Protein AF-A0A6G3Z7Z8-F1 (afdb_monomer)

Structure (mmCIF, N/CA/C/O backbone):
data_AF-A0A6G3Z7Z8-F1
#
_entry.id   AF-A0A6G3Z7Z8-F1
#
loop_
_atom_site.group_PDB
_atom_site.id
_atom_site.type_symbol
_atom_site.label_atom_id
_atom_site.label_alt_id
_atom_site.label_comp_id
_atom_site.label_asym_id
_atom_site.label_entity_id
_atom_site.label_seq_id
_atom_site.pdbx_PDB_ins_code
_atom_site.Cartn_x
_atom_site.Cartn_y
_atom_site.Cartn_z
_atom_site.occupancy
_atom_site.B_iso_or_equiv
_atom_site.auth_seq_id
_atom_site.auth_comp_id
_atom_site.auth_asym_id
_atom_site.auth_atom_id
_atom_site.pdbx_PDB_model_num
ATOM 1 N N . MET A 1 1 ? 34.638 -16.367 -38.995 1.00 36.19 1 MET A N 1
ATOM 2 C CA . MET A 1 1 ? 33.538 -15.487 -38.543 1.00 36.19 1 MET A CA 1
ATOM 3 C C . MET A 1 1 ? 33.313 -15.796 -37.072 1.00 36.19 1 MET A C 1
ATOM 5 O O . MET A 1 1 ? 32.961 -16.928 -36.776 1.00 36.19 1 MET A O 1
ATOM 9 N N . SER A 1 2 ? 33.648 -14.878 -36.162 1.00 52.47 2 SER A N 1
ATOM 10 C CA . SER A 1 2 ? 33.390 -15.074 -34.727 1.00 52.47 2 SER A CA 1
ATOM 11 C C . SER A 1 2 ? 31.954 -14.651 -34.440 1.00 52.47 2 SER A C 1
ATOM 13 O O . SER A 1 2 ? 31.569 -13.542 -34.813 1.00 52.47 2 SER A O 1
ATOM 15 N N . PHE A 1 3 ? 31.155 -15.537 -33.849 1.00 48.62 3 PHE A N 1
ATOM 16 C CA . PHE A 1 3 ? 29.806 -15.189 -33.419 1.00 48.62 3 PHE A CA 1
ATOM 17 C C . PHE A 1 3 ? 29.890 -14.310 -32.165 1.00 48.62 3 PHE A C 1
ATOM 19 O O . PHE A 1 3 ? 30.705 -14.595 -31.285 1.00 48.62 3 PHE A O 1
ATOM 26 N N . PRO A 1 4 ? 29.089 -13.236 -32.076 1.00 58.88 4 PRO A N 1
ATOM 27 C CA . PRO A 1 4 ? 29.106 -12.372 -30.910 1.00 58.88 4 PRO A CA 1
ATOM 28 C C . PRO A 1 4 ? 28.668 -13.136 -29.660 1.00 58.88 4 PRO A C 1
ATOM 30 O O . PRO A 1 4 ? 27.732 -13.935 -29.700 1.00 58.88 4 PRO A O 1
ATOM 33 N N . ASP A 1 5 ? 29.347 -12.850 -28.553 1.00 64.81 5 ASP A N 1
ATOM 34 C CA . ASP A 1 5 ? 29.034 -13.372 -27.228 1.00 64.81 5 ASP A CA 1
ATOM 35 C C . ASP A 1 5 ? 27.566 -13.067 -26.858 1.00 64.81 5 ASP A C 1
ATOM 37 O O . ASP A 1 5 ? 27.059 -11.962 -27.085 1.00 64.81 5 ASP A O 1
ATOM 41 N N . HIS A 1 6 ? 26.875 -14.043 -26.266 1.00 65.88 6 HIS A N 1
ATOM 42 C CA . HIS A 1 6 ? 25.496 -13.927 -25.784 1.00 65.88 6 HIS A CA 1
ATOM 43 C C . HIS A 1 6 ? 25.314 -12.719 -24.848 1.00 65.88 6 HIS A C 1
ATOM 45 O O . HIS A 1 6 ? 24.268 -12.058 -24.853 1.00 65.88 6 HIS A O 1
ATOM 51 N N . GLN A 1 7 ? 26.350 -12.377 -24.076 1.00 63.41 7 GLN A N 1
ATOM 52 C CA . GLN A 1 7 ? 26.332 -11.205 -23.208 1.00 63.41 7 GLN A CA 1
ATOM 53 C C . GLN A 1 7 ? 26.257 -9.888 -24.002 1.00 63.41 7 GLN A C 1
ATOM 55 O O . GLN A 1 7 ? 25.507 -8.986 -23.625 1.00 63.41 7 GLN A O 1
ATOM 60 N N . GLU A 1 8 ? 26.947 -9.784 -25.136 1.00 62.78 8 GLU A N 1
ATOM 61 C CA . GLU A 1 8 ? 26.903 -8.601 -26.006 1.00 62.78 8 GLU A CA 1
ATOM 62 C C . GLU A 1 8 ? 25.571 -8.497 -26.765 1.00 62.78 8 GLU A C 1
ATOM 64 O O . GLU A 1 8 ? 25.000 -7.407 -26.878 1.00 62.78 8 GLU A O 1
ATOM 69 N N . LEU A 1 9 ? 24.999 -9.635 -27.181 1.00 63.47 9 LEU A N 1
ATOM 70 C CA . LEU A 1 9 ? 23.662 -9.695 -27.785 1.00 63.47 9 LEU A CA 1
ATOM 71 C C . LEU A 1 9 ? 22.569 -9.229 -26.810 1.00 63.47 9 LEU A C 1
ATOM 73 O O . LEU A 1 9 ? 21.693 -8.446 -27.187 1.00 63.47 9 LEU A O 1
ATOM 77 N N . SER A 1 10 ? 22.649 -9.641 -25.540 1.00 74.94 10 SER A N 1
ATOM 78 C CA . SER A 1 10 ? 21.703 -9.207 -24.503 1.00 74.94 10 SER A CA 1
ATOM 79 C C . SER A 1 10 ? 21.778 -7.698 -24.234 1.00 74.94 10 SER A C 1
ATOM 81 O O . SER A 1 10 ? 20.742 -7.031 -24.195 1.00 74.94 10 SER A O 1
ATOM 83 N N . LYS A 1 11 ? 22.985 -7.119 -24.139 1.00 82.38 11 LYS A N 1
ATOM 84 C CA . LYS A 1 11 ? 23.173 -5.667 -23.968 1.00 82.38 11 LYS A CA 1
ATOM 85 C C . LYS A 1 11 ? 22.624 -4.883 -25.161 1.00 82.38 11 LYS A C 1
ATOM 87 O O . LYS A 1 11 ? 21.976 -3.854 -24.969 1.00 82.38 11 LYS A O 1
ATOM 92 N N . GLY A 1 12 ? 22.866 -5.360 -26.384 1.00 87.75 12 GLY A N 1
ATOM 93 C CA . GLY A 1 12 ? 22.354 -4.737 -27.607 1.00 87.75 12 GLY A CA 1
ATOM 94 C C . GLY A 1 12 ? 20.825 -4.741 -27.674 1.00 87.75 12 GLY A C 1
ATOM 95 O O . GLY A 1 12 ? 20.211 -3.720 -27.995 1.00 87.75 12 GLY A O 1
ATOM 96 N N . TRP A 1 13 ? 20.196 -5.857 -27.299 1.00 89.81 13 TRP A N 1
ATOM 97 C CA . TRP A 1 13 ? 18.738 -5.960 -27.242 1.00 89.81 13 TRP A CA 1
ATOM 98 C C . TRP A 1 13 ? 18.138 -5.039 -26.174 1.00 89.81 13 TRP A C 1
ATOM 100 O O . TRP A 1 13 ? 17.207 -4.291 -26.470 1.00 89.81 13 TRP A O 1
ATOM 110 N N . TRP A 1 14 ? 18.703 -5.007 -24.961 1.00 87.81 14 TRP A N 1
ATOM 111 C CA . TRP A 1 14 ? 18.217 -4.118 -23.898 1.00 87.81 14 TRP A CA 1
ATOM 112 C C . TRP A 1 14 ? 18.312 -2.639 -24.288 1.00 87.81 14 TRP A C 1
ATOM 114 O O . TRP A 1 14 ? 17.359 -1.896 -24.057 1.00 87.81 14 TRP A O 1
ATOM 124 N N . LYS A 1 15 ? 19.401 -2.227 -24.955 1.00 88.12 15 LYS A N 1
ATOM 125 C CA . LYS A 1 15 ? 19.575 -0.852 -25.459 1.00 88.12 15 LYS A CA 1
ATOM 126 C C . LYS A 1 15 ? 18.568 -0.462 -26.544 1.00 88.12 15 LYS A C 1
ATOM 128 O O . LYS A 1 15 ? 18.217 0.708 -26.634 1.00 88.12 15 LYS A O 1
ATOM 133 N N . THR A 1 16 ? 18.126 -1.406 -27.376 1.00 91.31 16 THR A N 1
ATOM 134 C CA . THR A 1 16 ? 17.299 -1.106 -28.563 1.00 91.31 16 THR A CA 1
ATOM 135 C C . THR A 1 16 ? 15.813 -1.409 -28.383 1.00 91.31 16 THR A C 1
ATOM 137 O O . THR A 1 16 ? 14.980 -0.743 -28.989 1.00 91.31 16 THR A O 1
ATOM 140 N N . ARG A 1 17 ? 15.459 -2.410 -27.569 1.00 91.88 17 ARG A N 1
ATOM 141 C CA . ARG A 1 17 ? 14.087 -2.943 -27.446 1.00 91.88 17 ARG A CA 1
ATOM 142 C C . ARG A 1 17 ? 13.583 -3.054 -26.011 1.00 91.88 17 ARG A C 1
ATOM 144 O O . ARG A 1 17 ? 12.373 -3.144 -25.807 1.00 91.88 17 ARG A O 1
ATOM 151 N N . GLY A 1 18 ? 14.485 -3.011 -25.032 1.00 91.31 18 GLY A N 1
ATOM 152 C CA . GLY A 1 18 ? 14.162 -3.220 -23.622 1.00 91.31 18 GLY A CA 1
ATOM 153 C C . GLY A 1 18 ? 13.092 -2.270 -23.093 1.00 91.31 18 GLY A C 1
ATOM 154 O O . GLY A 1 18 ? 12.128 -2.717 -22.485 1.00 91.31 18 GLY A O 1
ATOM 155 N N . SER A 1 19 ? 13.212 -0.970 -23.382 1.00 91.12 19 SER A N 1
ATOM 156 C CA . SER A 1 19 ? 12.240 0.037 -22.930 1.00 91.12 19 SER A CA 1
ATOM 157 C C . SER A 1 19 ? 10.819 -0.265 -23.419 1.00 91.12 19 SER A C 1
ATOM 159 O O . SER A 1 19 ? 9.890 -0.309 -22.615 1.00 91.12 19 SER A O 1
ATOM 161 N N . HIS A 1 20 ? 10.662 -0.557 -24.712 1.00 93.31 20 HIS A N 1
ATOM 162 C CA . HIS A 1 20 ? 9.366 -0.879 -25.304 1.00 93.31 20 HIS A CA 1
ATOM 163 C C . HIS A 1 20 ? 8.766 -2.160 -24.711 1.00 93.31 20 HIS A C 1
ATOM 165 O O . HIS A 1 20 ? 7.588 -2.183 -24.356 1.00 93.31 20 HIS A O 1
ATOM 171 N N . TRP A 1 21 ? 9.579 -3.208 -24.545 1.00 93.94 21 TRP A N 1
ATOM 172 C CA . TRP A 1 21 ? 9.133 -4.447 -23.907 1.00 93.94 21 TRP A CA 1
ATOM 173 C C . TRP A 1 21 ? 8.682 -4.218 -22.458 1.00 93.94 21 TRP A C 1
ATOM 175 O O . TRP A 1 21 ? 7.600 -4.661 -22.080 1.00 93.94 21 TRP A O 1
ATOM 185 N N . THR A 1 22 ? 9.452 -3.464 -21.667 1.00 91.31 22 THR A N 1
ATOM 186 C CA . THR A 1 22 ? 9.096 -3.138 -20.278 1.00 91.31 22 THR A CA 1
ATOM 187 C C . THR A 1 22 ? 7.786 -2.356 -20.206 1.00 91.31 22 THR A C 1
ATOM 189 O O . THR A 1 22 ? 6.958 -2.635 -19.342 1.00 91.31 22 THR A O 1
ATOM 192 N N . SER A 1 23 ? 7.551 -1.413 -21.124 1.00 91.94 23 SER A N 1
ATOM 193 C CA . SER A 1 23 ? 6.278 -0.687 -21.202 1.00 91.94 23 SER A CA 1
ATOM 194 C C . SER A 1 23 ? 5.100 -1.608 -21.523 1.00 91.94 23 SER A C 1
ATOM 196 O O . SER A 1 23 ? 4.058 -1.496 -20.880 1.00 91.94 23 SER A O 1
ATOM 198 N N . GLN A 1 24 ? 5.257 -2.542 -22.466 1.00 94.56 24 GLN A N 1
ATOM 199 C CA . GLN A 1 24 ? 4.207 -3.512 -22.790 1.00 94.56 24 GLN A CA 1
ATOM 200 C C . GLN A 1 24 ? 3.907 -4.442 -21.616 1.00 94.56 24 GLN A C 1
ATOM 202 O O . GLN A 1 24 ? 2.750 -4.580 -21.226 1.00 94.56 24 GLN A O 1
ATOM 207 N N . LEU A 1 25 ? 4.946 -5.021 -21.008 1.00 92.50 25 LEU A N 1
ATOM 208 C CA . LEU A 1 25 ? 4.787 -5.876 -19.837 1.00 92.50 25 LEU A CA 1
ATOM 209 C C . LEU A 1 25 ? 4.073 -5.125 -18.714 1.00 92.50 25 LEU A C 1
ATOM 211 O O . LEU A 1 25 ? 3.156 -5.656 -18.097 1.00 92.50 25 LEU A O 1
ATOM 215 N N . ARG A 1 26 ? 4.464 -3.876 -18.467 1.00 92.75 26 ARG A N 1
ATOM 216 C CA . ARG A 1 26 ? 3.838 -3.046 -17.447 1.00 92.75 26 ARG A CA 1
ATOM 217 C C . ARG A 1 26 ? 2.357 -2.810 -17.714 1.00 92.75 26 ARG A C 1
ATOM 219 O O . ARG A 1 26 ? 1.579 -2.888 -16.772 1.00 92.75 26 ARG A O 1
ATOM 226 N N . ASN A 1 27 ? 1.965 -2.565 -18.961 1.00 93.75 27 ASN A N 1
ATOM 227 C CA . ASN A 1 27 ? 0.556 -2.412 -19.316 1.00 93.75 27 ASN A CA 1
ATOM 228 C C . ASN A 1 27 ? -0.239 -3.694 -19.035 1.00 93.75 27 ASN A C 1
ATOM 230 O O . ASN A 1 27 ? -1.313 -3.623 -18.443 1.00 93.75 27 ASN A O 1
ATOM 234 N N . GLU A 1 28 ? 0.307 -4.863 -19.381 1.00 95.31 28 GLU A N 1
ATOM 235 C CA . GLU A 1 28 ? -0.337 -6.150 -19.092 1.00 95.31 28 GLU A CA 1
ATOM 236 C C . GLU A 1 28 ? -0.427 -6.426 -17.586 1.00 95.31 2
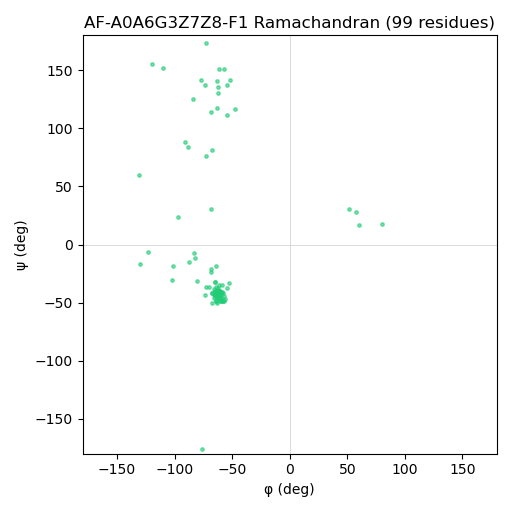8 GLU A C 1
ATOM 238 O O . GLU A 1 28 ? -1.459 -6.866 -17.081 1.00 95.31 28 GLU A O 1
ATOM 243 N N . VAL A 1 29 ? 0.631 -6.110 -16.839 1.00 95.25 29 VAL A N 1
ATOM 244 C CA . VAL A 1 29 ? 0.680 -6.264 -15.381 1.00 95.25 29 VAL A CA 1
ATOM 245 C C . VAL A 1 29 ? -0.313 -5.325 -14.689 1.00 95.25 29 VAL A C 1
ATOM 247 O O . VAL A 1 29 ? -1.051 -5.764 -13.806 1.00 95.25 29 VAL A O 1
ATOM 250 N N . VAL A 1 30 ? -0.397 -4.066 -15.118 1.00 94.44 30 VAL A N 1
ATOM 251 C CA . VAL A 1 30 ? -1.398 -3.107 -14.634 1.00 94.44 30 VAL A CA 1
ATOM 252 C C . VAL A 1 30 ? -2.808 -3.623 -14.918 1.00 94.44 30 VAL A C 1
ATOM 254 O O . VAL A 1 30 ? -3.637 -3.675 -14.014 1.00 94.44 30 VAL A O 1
================================
**Problem:** Please transcribe the records exactly from their first line through the line holding "ATOM 9 N N .", and leave out all others.

**Output for this exercise:**
Protein AF-A0A6G3Z7Z8-F1 (afdb_monomer)

Structure (mmCIF, N/CA/C/O backbone):
data_AF-A0A6G3Z7Z8-F1
#
_entry.id   AF-A0A6G3Z7Z8-F1
#
loop_
_atom_site.group_PDB
_atom_site.id
_atom_site.type_symbol
_atom_site.label_atom_id
_atom_site.label_alt_id
_atom_site.label_comp_id
_atom_site.label_asym_id
_atom_site.label_entity_id
_atom_site.label_seq_id
_atom_site.pdbx_PDB_ins_code
_atom_site.Cartn_x
_atom_site.Cartn_y
_atom_site.Cartn_z
_atom_site.occupancy
_atom_site.B_iso_or_equiv
_atom_site.auth_seq_id
_atom_site.auth_comp_id
_atom_site.auth_asym_id
_atom_site.auth_atom_id
_atom_site.pdbx_PDB_model_num
ATOM 1 N N . MET A 1 1 ? 34.638 -16.367 -38.995 1.00 36.19 1 MET A N 1
ATOM 2 C CA . MET A 1 1 ? 33.538 -15.487 -38.543 1.00 36.19 1 MET A CA 1
ATOM 3 C C . MET A 1 1 ? 33.313 -15.796 -37.072 1.00 36.19 1 MET A C 1
ATOM 5 O O . MET A 1 1 ? 32.961 -16.928 -36.776 1.00 36.19 1 MET A O 1
ATOM 9 N N . SER A 1 2 ? 33.648 -14.878 -36.162 1.00 52.47 2 SER A N 1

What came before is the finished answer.